◆ **AIM OF THE TASK**
Exact copies of the lines below, from the one with "1.000 12.93289 38 ASN A CA 1" up to and including the one with "ATOM 31 N N", are what this calls for; leave out pictures.

(Collected data)
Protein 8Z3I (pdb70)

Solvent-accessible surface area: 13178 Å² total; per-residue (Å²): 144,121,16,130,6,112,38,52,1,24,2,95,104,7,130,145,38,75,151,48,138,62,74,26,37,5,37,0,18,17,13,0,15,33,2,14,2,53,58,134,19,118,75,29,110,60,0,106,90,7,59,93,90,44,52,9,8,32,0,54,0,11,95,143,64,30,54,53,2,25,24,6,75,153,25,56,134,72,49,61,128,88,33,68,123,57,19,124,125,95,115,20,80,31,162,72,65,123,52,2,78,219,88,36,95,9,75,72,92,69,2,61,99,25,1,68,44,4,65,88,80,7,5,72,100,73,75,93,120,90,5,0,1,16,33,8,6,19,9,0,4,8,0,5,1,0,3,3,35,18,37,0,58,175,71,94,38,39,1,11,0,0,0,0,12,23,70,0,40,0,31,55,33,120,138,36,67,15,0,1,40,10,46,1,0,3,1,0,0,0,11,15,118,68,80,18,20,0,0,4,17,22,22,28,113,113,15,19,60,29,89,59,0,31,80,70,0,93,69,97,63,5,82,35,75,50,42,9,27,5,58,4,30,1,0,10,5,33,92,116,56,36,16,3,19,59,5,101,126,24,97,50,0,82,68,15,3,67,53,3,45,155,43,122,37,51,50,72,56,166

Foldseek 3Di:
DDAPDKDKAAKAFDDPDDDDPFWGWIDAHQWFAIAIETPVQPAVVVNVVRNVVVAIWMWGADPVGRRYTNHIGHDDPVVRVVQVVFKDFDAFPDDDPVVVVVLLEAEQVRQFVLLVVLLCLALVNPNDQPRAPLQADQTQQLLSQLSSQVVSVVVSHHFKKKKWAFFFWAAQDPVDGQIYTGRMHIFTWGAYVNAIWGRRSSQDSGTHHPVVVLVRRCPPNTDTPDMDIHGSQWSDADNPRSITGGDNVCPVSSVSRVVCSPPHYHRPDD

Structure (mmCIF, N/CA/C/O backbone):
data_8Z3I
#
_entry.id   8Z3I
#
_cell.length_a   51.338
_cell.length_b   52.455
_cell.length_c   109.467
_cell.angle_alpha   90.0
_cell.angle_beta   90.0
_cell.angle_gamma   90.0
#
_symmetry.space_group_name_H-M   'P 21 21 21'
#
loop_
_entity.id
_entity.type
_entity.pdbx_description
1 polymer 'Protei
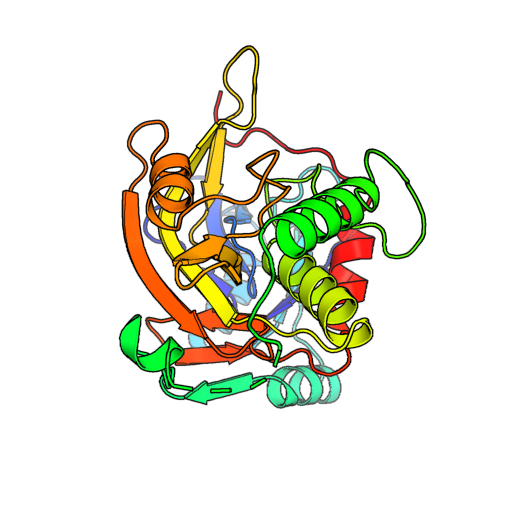n glutaminase domain-containing protein'
2 water water
#
loop_
_atom_site.group_PDB
_atom_site.id
_atom_site.type_symbol
_atom_site.label_atom_id
_atom_site.label_alt_id
_atom_site.label_comp_id
_atom_site.label_asym_id
_atom_site.label_entity_id
_atom_site.label_seq_id
_atom_site.pdbx_PDB_ins_code
_atom_site.Cartn_x
_atom_site.Cartn_y
_atom_site.Cartn_z
_atom_site.occupancy
_atom_site.B_iso_or_equiv
_atom_site.auth_seq_id
_atom_site.auth_comp_id
_atom_site.auth_asym_id
_atom_site.auth_atom_id
_atom_site.pdbx_PDB_model_num
ATOM 1 N N . GLN A 1 35 ? -10.75234 -26.33049 41.50844 1.000 45.33136 35 GLN A N 1
ATOM 2 C CA . GLN A 1 35 ? -10.88763 -25.89884 40.12071 1.000 41.64931 35 GLN A CA 1
ATOM 3 C C . GLN A 1 35 ? -9.59414 -25.31313 39.57948 1.000 41.02775 35 GLN A C 1
ATOM 4 O O . GLN A 1 35 ? -8.95949 -24.47414 40.22413 1.000 41.71227 35 GLN A O 1
ATOM 10 N N . THR A 1 36 ? -9.21645 -25.76219 38.38648 1.000 34.15113 36 THR A N 1
ATOM 11 C CA . THR A 1 36 ? -8.01010 -25.28531 37.72323 1.000 29.93280 36 THR A CA 1
ATOM 12 C C . THR A 1 36 ? -8.36031 -24.75598 36.35434 1.000 22.08055 36 THR A C 1
ATOM 13 O O . THR A 1 36 ? -9.39838 -25.10874 35.79689 1.000 26.78601 36 THR A O 1
ATOM 17 N N . SER A 1 37 ? -7.48160 -23.92465 35.80855 1.000 21.85083 37 SER A N 1
ATOM 18 C CA . SER A 1 37 ? -7.68577 -23.34536 34.48947 1.000 23.89773 37 SER A CA 1
ATOM 19 C C . SER A 1 37 ? -6.39489 -22.77387 33.91701 1.000 25.03158 37 SER A C 1
ATOM 20 O O . SER A 1 37 ? -5.57960 -22.22074 34.65044 1.000 20.89348 37 SER A O 1
ATOM 23 N N . ASN A 1 38 ? -6.22103 -22.89428 32.60172 1.000 18.73053 38 ASN A N 1
ATOM 24 C CA . ASN A 1 38 ? -5.15057 -22.19216 31.91211
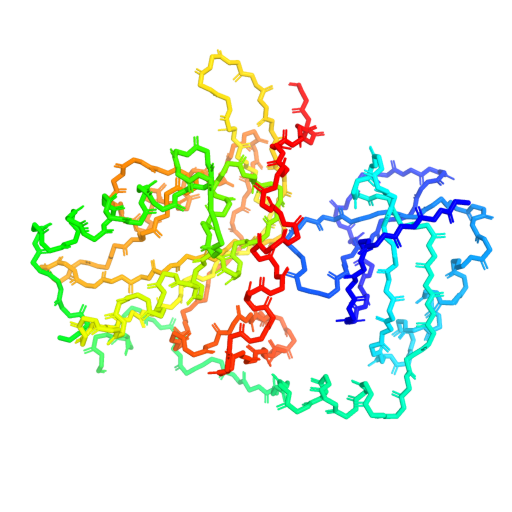 1.000 12.93289 38 ASN A CA 1
ATOM 25 C C . ASN A 1 38 ? -5.65003 -20.91239 31.24074 1.000 18.63718 38 ASN A C 1
ATOM 26 O O . ASN A 1 38 ? -4.92555 -20.28800 30.48247 1.000 19.09185 38 ASN A O 1
ATOM 31 N N . ASP A 1 39 ? -6.88309 -20.52062 31.53620 1.000 12.93088 39 ASP A N 1
ATOM 32 C CA . ASP A 1 39 ? -7.48003 -19.33262 30.93316 1.000 13.30330 39 ASP A CA 1
ATOM 33 C C . ASP A 1 39 ? -7.36510 -18.15526 31.88433 1.000 15.74832 39 ASP A C 1
ATOM 34 O O . ASP A 1 39 ? -8.16846 -18.01206 32.80479 1.000 12.30402 39 ASP A O 1
ATOM 39 N N . TYR A 1 40 ? -6.35293 -17.32014 31.67080 1.000 17.42672 40 TYR A N 1
ATOM 40 C CA . TYR A 1 40 ? -6.18774 -16.12803 32.49622 1.000 13.50782 40 TYR A CA 1
ATOM 41 C C . TYR A 1 40 ? -5.89524 -14.89726 31.66574 1.000 14.59319 40 TYR A C 1
ATOM 42 O O . TYR A 1 40 ? -5.40963 -14.98570 30.52996 1.000 13.55169 40 TYR A O 1
ATOM 51 N N . ILE A 1 41 ? -6.19336 -13.73963 32.23783 1.000 14.52720 41 ILE A N 1
ATOM 52 C CA . ILE A 1 41 ? -5.66527 -12.48677 31.70852 1.000 15.23511 41 ILE A CA 1
ATOM 53 C C . ILE A 1 41 ? -5.12118 -11.61971 32.84202 1.000 18.86660 41 ILE A C 1
ATOM 54 O O . ILE A 1 41 ? -5.42168 -11.85542 34.01384 1.000 18.17830 41 ILE A O 1
ATOM 59 N N . ILE A 1 42 ? -4.32601 -10.61820 32.47108 1.000 14.24949 42 ILE A N 1
ATOM 60 C CA . ILE A 1 42 ? -3.84800 -9.59961 33.39808 1.000 16.66144 42 ILE A CA 1
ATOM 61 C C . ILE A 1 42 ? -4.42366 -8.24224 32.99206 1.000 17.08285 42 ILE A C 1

◆ **OUTPUT OF THE EXERCISE**
 1.000 12.93289 38 ASN A CA 1
ATOM 25 C C . ASN A 1 38 ? -5.65003 -20.91239 31.24074 1.000 18.63718 38 ASN A C 1
ATOM 26 O O . ASN A 1 38 ? -4.92555 -20.28800 30.48247 1.000 19.09185 38 ASN A O 1
ATOM 31 N N . ASP A 1 39 ? -6.88309 -20.52062 31.53620 1.000 12.93088 39 ASP A N 1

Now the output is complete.